### Task requirements
Lines from the line with "ATOM 27 C CA" to the line with "ATOM 64 C CA" in the entries below, and only those, must be output exactly, with both ends included.

### Source data
· · ·
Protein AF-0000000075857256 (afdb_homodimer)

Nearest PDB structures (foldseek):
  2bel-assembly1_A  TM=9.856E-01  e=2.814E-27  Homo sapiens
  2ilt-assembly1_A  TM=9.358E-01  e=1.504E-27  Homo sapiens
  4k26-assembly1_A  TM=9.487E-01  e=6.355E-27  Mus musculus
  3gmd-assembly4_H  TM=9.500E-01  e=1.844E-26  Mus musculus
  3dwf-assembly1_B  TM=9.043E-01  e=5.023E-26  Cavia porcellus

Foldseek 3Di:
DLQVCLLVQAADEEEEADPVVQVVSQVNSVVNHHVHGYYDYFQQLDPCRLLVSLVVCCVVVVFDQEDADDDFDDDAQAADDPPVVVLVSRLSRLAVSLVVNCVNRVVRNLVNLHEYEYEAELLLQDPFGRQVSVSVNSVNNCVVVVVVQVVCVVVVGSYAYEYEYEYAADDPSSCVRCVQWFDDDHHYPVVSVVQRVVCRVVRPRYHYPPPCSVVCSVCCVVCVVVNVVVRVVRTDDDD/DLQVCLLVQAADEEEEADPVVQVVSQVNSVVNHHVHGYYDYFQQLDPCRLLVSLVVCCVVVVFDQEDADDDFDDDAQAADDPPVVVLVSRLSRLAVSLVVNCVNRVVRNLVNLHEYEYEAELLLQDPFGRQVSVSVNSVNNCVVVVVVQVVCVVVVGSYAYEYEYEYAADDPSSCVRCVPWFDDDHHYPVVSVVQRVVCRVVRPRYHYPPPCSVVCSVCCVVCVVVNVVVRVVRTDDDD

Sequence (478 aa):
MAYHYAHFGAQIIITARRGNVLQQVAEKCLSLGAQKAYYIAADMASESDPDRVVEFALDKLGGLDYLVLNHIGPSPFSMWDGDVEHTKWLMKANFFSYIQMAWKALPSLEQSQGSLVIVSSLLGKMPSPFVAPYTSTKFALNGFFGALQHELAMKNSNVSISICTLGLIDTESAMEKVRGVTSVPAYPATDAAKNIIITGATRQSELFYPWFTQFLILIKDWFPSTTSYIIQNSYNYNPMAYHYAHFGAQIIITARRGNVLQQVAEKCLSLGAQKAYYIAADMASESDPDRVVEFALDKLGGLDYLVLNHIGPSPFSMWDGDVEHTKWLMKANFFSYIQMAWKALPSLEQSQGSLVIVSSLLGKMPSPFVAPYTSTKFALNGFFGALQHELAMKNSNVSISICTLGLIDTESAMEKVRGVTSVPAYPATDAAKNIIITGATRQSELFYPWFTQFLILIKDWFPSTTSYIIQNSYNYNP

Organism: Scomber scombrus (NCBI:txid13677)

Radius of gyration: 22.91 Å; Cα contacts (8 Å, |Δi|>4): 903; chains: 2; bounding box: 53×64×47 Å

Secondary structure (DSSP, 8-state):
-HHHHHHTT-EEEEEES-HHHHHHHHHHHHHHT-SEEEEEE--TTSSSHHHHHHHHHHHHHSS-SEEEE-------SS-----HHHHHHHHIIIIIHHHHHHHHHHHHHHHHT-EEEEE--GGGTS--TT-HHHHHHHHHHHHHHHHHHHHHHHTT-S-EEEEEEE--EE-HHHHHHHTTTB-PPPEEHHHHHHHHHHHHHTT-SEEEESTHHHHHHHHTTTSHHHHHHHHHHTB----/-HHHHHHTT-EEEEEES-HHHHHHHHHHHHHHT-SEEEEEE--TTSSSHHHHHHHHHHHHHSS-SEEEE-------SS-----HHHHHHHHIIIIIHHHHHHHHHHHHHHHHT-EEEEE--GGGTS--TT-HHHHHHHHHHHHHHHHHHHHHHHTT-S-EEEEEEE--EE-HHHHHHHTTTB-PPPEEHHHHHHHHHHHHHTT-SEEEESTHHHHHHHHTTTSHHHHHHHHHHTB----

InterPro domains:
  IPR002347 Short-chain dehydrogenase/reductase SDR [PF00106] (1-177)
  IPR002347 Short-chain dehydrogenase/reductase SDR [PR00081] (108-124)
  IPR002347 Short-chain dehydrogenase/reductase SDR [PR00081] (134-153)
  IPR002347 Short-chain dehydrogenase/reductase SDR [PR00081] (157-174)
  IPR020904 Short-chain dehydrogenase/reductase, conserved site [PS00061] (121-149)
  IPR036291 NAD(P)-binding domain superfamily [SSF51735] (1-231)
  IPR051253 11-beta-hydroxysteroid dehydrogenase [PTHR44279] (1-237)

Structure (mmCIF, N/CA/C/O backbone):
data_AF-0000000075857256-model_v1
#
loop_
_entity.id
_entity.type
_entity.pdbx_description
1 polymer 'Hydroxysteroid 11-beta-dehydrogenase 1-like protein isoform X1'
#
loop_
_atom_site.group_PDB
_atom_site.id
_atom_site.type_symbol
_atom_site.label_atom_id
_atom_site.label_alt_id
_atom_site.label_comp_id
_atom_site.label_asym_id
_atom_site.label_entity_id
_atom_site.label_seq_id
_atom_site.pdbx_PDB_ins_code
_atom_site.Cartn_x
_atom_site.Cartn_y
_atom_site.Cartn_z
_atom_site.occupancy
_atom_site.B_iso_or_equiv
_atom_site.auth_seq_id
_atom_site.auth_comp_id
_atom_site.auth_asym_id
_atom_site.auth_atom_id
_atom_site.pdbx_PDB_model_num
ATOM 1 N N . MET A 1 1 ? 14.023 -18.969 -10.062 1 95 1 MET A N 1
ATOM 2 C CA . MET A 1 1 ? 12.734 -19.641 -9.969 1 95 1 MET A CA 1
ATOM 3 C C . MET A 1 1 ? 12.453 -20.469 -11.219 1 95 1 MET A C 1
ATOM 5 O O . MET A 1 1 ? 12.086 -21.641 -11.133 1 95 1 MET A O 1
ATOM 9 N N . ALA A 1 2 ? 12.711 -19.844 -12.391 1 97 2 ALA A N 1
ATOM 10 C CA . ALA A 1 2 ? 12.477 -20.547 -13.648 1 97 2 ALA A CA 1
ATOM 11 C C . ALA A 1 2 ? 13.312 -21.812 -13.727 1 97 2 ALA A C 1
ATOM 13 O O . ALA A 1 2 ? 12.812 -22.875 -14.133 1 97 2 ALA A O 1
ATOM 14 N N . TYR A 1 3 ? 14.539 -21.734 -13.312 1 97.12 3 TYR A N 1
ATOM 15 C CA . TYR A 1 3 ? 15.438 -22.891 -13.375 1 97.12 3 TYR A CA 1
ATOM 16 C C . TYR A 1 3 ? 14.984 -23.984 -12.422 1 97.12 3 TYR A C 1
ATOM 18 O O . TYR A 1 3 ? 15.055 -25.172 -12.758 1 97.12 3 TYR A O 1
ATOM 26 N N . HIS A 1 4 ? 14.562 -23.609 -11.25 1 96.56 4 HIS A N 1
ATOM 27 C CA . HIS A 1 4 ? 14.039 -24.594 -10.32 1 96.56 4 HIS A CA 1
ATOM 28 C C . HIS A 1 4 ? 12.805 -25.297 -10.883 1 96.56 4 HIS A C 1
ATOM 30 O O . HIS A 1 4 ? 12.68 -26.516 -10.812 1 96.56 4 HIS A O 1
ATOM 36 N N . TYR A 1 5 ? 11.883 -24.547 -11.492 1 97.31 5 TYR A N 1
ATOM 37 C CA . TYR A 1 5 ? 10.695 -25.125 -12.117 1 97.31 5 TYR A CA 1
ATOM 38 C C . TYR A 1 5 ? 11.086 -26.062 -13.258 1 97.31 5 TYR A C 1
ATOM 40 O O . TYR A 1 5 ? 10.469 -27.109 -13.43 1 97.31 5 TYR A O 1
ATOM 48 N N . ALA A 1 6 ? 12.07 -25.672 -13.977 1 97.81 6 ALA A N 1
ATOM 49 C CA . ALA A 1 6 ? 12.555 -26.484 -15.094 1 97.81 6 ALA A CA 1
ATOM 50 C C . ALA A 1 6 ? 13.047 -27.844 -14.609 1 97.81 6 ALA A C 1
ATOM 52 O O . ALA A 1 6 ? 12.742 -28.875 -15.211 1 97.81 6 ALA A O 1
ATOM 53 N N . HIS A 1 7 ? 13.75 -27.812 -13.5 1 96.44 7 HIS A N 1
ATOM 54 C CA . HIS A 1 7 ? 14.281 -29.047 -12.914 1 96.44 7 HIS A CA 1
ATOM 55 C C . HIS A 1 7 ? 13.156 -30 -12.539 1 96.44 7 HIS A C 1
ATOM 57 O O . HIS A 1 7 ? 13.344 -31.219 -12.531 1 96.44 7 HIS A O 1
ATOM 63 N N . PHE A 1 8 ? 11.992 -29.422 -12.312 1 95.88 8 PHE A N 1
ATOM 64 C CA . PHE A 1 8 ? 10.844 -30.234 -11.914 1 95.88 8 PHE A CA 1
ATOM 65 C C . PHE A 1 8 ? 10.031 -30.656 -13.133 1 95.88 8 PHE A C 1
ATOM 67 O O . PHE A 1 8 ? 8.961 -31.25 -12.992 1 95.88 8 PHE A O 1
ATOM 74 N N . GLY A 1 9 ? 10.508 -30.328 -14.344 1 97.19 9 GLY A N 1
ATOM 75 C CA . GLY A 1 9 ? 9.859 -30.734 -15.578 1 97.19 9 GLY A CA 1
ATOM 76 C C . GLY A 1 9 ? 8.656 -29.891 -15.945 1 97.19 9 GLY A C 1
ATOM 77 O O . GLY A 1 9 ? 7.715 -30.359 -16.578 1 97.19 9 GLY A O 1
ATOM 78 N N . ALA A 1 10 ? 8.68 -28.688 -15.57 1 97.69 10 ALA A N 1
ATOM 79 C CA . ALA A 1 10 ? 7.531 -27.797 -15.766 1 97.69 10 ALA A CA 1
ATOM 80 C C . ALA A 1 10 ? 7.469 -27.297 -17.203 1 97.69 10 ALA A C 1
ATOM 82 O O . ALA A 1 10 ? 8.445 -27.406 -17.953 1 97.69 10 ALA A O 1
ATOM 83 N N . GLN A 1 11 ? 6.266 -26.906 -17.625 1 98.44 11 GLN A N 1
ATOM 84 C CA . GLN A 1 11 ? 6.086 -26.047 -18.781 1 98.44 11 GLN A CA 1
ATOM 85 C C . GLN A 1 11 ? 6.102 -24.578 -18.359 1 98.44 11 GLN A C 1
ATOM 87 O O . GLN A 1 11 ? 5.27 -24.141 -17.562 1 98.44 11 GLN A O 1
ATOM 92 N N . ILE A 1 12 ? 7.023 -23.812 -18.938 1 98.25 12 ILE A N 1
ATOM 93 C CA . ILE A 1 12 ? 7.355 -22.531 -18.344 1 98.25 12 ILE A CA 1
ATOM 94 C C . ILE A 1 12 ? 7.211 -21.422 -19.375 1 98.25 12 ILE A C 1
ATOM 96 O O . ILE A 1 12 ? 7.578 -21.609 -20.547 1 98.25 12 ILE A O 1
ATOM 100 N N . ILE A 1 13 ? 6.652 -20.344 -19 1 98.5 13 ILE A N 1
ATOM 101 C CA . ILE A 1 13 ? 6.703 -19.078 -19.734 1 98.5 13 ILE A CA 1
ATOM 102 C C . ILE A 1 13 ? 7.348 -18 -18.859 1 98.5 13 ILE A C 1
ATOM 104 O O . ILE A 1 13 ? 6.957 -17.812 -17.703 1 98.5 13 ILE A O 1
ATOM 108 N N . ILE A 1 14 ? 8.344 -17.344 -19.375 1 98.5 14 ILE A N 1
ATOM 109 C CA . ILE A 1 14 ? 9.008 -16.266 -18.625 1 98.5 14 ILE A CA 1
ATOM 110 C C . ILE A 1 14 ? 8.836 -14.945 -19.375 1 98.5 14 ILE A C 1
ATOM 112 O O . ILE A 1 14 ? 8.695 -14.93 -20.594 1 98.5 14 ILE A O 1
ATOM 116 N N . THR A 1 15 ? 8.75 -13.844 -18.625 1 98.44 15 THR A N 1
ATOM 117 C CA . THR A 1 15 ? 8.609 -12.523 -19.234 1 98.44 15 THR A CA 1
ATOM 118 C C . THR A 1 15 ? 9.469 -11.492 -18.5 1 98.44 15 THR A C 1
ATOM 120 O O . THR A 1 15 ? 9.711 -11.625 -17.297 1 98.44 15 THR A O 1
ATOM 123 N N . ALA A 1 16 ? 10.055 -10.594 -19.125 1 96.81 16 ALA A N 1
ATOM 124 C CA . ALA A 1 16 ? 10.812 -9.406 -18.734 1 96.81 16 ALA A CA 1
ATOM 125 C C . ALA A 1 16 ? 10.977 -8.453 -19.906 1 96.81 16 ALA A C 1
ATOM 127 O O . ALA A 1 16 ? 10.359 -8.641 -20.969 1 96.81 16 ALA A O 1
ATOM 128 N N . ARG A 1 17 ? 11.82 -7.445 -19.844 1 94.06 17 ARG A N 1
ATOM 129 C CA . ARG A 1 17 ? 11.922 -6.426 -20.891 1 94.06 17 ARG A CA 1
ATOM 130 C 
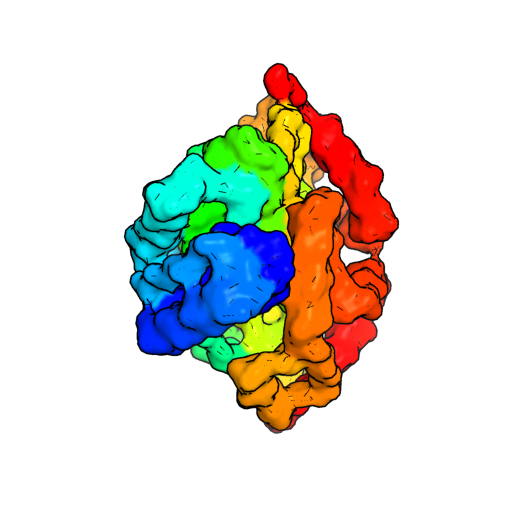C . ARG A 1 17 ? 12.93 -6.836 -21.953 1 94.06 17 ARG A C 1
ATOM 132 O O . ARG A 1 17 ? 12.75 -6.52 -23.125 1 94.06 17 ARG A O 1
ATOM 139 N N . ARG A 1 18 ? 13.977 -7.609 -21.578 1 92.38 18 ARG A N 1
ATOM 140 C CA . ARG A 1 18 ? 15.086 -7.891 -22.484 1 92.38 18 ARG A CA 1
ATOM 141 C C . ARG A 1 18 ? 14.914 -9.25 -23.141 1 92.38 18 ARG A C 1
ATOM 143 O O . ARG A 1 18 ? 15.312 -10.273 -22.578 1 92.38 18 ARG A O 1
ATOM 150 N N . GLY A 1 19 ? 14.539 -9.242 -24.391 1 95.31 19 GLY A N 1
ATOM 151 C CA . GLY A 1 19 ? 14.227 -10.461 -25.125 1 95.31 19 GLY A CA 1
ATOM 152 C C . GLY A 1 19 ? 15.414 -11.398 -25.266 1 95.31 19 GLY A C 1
· · ·
### Response for this exercise
ATOM 27 C CA . HIS A 1 4 ? 14.039 -24.594 -10.32 1 96.56 4 HIS A CA 1
ATOM 28 C C . HIS A 1 4 ? 12.805 -25.297 -10.883 1 96.56 4 HIS A C 1
ATOM 30 O O . HIS A 1 4 ? 12.68 -26.516 -10.812 1 96.56 4 HIS A O 1
ATOM 36 N N . TYR A 1 5 ? 11.883 -24.547 -11.492 1 97.31 5 TYR A N 1
ATOM 37 C CA . TYR A 1 5 ? 10.695 -25.125 -12.117 1 97.31 5 TYR A CA 1
ATOM 38 C C . TYR A 1 5 ? 11.086 -26.062 -13.258 1 97.31 5 TYR A C 1
ATOM 40 O O . TYR A 1 5 ? 10.469 -27.109 -13.43 1 97.31 5 TYR A O 1
ATOM 48 N N . ALA A 1 6 ? 12.07 -25.672 -13.977 1 97.81 6 ALA A N 1
ATOM 49 C CA . ALA A 1 6 ? 12.555 -26.484 -15.094 1 97.81 6 ALA A CA 1
ATOM 50 C C . ALA A 1 6 ? 13.047 -27.844 -14.609 1 97.81 6 ALA A C 1
ATOM 52 O O . ALA A 1 6 ? 12.742 -28.875 -15.211 1 97.81 6 ALA A O 1
ATOM 53 N N . HIS A 1 7 ? 13.75 -27.812 -13.5 1 96.44 7 HIS A N 1
ATOM 54 C CA . HIS A 1 7 ? 14.281 -29.047 -12.914 1 96.44 7 HIS A CA 1
ATOM 55 C C . HIS A 1 7 ? 13.156 -30 -12.539 1 96.44 7 HIS A C 1
ATOM 57 O O . HIS A 1 7 ? 13.344 -31.219 -12.531 1 96.44 7 HIS A O 1
ATOM 63 N N . PHE A 1 8 ? 11.992 -29.422 -12.312 1 95.88 8 PHE A N 1
ATOM 64 C CA . PHE A 1 8 ? 10.844 -30.234 -11.914 1 95.88 8 PHE A CA 1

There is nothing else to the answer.